** THE PROBLEM **
Go to the line in the entries below that holds "ATOM 321 C CA" and repeat exactly from there through the line that holds "ATOM 339 C C", inclusive.

** INFORMATION SUPPLIED **
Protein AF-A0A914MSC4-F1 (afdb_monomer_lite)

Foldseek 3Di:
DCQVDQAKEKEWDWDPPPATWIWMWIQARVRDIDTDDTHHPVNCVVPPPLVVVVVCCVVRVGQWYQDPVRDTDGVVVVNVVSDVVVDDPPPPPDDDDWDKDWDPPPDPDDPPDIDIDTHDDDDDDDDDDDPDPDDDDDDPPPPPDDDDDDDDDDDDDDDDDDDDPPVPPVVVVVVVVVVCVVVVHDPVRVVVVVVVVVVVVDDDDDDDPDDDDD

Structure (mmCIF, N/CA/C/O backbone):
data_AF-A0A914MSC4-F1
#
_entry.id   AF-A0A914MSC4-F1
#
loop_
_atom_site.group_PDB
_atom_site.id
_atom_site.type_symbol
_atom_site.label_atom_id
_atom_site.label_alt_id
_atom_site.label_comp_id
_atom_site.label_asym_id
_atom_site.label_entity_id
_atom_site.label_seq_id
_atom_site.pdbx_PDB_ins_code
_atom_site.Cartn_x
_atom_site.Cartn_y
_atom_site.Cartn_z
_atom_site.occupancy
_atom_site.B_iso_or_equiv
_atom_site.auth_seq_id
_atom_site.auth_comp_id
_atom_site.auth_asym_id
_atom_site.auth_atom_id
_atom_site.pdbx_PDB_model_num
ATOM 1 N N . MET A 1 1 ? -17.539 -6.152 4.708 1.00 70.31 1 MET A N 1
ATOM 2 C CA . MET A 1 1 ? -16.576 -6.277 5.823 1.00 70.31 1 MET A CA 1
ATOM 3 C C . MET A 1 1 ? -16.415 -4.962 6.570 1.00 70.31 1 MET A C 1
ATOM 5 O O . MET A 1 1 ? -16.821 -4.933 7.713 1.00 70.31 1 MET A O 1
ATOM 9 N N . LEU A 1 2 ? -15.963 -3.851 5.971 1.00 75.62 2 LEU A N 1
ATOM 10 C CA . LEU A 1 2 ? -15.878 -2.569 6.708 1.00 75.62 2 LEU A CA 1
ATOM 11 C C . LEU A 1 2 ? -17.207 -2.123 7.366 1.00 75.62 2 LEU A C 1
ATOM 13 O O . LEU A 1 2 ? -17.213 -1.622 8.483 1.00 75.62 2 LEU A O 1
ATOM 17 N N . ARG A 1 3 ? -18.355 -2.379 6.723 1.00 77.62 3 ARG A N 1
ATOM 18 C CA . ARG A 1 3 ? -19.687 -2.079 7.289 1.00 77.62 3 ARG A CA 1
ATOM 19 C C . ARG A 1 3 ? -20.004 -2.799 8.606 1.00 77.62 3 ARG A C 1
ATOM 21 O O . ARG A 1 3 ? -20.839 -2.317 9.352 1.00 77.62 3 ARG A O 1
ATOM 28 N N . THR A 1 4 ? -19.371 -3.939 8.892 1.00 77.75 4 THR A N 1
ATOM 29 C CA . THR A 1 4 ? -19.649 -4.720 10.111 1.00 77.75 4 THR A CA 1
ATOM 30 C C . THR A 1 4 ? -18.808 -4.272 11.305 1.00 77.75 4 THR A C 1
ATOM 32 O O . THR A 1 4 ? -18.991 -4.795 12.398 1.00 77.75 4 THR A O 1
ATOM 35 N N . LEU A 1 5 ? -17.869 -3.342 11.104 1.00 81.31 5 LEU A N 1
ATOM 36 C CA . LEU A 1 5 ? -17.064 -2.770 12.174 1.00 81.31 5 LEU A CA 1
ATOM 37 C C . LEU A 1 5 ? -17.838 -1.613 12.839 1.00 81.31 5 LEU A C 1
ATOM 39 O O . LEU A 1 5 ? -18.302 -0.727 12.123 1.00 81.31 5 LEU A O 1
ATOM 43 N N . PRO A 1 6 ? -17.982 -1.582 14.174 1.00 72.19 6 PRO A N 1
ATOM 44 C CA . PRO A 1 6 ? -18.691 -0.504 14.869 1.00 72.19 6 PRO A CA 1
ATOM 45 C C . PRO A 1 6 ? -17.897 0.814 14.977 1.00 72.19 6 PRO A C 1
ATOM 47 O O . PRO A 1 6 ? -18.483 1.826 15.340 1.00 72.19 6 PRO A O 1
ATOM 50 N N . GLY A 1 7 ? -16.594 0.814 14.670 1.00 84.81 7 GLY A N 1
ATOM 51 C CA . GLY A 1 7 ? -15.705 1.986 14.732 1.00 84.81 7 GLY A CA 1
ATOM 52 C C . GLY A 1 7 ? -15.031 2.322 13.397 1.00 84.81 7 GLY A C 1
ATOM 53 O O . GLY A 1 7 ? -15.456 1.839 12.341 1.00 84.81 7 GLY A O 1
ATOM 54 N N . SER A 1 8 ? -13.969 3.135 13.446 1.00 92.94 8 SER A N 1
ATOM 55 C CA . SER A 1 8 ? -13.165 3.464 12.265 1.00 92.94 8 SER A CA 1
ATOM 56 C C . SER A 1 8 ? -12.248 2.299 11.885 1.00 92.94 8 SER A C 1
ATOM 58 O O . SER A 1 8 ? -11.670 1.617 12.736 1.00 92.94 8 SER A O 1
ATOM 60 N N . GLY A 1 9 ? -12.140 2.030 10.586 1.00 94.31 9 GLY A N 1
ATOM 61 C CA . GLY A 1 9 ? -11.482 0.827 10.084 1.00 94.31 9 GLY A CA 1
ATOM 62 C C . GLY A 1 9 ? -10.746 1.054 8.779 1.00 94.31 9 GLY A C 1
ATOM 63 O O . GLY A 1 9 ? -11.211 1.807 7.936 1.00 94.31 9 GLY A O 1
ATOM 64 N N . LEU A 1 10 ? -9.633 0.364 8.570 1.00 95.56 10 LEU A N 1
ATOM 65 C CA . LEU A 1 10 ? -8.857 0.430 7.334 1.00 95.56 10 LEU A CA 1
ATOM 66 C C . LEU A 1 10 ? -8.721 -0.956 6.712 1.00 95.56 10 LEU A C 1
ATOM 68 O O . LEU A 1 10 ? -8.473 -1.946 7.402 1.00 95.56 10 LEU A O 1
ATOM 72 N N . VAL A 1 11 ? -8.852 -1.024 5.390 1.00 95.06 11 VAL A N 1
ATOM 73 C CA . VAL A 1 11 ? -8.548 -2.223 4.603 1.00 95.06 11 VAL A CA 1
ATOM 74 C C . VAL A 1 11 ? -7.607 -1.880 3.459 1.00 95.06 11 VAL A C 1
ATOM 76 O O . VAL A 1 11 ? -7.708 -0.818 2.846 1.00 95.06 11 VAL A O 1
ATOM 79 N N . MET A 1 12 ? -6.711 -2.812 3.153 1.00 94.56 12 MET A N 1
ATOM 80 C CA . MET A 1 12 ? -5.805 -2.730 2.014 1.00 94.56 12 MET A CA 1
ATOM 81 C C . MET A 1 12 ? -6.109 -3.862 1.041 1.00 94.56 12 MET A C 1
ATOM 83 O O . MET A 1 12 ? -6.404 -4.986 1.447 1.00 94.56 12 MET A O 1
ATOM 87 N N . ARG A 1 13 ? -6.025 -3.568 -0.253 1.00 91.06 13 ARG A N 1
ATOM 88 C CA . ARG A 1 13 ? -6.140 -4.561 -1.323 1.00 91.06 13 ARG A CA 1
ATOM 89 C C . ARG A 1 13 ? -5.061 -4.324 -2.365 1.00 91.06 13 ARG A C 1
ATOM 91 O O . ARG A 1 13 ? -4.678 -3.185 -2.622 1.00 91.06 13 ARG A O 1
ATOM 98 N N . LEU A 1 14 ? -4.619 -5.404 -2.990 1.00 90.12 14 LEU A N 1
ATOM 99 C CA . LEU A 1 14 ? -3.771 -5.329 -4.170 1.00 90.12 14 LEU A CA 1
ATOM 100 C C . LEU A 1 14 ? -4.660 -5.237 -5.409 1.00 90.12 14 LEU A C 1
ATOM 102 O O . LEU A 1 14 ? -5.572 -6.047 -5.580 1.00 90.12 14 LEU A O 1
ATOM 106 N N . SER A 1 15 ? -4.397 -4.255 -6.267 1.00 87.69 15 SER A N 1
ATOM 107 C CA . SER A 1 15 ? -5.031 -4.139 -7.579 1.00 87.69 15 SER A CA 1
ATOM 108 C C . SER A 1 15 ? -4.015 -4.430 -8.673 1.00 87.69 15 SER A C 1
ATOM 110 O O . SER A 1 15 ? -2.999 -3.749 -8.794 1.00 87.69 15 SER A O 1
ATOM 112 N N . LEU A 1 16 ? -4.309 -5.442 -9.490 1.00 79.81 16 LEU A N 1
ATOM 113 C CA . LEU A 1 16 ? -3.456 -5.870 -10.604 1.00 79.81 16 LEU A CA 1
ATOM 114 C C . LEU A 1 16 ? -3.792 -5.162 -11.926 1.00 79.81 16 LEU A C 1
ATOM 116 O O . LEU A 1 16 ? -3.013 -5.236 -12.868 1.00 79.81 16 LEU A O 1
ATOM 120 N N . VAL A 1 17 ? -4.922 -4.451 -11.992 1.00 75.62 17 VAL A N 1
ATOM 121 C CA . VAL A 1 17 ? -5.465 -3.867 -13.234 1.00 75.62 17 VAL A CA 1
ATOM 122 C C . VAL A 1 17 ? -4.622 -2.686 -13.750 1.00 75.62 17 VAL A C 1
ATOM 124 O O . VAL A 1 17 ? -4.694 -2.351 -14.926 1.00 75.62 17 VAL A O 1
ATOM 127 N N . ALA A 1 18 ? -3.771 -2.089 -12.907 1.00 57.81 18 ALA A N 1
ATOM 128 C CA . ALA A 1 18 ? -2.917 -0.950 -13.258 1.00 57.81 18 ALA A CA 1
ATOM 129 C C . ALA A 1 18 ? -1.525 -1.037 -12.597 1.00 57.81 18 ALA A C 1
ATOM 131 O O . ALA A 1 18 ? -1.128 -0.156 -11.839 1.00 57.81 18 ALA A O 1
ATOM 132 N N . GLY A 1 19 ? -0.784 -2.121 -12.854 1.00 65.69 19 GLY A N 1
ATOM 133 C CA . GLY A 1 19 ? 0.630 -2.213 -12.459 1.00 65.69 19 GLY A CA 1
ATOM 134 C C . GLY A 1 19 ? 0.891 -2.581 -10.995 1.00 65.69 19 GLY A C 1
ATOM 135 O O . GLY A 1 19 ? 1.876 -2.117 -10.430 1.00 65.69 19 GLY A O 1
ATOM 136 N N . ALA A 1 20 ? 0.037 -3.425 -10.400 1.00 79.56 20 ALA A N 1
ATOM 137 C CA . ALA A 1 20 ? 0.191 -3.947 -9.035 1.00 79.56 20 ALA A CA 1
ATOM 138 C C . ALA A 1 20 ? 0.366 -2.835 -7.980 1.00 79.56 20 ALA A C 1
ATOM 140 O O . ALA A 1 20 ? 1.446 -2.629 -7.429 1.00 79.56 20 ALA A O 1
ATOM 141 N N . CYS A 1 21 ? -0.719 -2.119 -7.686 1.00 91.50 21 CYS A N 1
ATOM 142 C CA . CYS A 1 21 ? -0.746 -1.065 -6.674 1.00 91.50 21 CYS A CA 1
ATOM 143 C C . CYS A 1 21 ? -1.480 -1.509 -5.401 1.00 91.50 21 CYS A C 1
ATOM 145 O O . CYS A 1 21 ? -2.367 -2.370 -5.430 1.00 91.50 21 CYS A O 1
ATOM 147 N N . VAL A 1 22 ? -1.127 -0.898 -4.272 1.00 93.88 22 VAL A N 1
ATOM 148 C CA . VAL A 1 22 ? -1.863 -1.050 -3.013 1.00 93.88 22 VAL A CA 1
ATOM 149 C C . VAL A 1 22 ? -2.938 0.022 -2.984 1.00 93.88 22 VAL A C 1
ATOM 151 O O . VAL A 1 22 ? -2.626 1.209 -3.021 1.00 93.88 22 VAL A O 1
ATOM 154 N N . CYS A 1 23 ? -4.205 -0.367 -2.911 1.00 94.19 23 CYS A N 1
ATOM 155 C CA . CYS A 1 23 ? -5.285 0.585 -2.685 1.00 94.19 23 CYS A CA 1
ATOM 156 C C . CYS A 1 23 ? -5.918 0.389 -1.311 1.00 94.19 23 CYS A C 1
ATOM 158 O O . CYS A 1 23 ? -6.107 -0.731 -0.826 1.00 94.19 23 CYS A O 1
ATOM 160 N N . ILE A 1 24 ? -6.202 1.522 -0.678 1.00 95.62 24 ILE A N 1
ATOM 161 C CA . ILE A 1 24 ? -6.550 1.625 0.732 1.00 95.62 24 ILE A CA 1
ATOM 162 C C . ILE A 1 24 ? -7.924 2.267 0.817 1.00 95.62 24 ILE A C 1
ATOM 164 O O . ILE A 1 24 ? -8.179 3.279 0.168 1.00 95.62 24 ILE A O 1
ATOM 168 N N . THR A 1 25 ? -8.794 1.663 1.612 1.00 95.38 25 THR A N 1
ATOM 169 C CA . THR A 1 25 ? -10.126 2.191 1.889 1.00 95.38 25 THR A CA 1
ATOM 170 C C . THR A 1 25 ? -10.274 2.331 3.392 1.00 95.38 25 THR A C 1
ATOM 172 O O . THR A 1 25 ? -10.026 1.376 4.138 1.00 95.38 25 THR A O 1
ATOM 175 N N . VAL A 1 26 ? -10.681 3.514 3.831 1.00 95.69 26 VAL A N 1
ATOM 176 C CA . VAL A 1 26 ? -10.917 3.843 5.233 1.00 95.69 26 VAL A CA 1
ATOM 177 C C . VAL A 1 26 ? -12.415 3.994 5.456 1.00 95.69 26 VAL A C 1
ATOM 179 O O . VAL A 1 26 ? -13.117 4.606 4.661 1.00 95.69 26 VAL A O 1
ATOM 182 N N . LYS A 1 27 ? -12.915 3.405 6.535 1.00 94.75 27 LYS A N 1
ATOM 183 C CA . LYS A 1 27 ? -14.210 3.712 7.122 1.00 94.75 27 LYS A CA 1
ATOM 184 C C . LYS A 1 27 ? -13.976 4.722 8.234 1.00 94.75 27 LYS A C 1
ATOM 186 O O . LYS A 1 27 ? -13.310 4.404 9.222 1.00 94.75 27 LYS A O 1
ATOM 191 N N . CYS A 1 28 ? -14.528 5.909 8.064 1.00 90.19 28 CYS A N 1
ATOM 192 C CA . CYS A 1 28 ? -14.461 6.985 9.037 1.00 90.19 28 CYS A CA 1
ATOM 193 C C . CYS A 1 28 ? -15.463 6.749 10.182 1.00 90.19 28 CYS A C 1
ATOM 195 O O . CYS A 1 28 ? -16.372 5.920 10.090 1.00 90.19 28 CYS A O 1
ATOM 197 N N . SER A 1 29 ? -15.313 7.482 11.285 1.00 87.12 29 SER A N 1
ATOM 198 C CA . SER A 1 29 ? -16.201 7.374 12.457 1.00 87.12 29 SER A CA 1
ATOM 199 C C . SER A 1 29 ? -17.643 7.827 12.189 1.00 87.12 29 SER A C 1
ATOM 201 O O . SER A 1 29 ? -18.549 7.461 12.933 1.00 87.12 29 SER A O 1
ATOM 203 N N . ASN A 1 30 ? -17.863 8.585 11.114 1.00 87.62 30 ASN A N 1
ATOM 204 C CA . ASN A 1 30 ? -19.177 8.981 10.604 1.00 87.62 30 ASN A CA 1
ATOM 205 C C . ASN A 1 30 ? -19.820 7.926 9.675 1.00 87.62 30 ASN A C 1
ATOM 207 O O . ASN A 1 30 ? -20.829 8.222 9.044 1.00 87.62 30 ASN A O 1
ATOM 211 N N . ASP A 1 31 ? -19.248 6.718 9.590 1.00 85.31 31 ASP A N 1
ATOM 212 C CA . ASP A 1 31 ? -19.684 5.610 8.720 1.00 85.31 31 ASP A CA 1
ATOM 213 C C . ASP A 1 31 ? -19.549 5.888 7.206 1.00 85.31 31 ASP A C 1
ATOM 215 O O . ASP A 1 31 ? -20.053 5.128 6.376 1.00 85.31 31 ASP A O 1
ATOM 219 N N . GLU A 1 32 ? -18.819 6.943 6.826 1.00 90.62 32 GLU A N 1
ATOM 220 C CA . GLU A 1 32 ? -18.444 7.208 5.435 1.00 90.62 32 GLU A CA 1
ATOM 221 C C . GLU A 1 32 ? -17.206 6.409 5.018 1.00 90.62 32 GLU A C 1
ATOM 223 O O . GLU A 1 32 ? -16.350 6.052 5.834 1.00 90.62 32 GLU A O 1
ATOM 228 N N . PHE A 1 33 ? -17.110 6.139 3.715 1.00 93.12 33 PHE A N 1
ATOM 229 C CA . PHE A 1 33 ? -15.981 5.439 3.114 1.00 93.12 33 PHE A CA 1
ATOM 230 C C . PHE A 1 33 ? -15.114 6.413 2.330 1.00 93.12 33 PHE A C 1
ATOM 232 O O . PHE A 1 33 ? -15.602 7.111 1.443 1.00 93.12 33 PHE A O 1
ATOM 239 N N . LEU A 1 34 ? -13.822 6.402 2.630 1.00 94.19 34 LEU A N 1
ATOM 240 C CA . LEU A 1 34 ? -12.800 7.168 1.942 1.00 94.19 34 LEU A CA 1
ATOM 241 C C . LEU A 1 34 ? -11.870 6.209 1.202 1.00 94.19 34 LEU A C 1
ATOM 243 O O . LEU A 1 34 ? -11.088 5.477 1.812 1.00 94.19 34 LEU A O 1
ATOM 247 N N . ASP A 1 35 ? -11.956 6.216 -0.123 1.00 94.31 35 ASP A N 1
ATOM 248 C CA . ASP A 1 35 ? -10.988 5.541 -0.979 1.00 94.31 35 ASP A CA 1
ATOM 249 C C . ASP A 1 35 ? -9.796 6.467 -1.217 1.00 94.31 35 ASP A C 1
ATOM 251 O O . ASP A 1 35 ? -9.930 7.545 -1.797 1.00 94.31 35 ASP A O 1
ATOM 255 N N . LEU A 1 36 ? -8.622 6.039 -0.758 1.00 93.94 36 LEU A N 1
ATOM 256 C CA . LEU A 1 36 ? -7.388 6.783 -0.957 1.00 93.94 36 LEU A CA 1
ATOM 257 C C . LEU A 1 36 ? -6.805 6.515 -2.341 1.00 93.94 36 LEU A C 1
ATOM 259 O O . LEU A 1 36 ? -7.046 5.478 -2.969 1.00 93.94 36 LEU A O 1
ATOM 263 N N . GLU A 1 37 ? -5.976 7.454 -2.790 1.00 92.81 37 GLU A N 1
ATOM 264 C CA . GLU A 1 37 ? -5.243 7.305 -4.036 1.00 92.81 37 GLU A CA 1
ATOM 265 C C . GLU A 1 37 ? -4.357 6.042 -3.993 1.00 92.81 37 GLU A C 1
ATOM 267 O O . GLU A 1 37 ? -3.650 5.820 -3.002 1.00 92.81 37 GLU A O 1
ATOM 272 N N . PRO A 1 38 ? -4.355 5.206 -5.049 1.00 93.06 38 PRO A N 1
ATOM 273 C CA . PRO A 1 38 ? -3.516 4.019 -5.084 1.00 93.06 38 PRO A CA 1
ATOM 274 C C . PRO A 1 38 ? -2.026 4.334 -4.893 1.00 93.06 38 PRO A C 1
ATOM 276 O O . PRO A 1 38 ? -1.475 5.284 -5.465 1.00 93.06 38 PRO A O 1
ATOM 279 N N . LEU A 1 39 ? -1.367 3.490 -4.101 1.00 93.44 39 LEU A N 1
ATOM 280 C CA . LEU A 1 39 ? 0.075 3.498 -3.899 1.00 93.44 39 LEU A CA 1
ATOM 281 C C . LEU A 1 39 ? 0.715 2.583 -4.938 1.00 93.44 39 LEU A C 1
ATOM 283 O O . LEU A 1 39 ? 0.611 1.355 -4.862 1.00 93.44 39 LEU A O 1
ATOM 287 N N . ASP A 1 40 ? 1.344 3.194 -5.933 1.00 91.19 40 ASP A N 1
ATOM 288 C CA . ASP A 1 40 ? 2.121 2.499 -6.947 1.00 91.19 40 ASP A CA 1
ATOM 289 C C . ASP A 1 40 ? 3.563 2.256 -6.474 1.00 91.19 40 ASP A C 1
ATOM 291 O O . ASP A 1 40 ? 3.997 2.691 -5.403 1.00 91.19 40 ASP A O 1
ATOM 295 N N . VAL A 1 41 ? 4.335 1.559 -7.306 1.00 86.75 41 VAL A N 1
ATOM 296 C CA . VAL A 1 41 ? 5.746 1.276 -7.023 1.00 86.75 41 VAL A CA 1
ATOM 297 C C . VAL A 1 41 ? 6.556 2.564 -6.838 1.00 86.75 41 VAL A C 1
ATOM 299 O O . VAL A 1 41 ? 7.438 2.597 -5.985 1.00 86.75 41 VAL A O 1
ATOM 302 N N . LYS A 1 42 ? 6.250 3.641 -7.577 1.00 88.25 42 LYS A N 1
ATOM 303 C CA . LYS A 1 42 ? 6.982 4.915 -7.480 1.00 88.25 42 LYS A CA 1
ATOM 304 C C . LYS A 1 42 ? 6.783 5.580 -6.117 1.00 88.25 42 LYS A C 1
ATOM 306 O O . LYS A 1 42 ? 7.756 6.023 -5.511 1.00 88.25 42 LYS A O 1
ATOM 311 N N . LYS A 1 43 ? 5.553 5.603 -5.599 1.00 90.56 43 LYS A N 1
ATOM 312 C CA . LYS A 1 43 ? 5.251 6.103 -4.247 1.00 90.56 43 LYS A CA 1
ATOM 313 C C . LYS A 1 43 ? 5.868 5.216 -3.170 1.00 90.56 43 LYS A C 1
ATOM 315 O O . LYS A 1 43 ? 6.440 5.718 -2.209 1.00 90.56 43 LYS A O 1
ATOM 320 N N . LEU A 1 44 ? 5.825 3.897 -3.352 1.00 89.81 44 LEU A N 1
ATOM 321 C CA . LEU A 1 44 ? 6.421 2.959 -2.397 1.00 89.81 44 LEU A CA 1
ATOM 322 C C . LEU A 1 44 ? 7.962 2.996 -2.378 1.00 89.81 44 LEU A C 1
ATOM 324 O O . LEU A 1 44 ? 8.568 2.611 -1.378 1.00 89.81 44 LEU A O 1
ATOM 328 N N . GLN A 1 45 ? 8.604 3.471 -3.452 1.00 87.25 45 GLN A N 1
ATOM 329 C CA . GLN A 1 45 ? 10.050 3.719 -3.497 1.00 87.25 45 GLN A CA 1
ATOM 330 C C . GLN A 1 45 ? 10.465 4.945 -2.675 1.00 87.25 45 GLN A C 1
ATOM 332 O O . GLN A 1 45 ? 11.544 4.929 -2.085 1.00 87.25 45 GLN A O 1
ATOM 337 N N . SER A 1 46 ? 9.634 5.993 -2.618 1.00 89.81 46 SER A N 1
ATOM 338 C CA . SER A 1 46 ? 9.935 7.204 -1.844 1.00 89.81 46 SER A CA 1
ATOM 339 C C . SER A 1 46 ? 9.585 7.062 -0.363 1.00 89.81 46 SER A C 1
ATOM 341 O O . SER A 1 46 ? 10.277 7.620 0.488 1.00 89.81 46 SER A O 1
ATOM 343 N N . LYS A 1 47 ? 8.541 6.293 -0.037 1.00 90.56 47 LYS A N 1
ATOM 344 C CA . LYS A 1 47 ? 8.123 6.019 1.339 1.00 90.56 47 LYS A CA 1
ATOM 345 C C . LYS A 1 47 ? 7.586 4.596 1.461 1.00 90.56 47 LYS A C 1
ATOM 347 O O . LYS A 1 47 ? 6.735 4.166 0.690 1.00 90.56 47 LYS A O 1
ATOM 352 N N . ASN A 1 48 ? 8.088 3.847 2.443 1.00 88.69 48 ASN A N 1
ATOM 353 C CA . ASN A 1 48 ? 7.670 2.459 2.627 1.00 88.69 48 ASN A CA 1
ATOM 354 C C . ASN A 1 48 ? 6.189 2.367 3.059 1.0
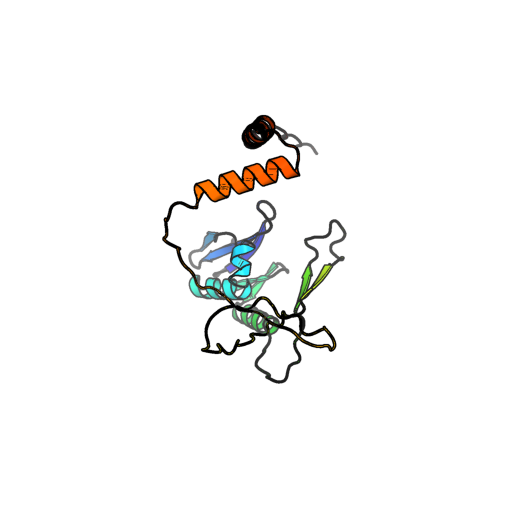0 88.69 48 ASN A C 1
ATOM 356 O O . ASN A 1 48 ? 5.624 3.300 3.635 1.00 88.69 48 ASN A O 1
ATOM 360 N N . LEU A 1 49 ? 5.565 1.209 2.811 1.00 91.19 49 LEU A N 1
ATOM 361 C CA . LEU A 1 49 ? 4.147 0.988 3.115 1.00 91.19 49 LEU A CA 1
ATOM 362 C C . LEU A 1 49 ? 3.820 1.141 4.610 1.00 91.19 49 LEU A C 1
ATOM 364 O O . LEU A 1 49 ? 2.757 1.654 4.946 1.00 91.19 49 LEU A O 1
ATOM 368 N N . ASN A 1 50 ? 4.724 0.726 5.505 1.00 91.75 50 ASN A N 1
ATOM 369 C CA . ASN A 1 50 ? 4.507 0.832 6.951 1.00 91.75 50 ASN A CA 1
ATOM 370 C C . ASN A 1 50 ? 4.377 2.292 7.395 1.00 91.75 50 ASN A C 1
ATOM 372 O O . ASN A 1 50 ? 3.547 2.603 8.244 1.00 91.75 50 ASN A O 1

** ANSWER BELOW **
ATOM 321 C CA . LEU A 1 44 ? 6.421 2.959 -2.397 1.00 89.81 44 LEU A CA 1
ATOM 322 C C . LEU A 1 44 ? 7.962 2.996 -2.378 1.00 89.81 44 LEU A C 1
ATOM 324 O O . LEU A 1 44 ? 8.568 2.611 -1.378 1.00 89.81 44 LEU A O 1
ATOM 328 N N . GLN A 1 45 ? 8.604 3.471 -3.452 1.00 87.25 45 GLN A N 1
ATOM 329 C CA . GLN A 1 45 ? 10.050 3.719 -3.497 1.00 87.25 45 GLN A CA 1
ATOM 330 C C . GLN A 1 45 ? 10.465 4.945 -2.675 1.00 87.25 45 GLN A C 1
ATOM 332 O O . GLN A 1 45 ? 11.544 4.929 -2.085 1.00 87.25 45 GLN A O 1
ATOM 337 N N . SER A 1 46 ? 9.634 5.993 -2.618 1.00 89.81 46 SER A N 1
ATOM 338 C CA . SER A 1 46 ? 9.935 7.204 -1.844 1.00 89.81 46 SER A CA 1
ATOM 339 C C . SER A 1 46 ? 9.585 7.062 -0.363 1.00 89.81 46 SER A C 1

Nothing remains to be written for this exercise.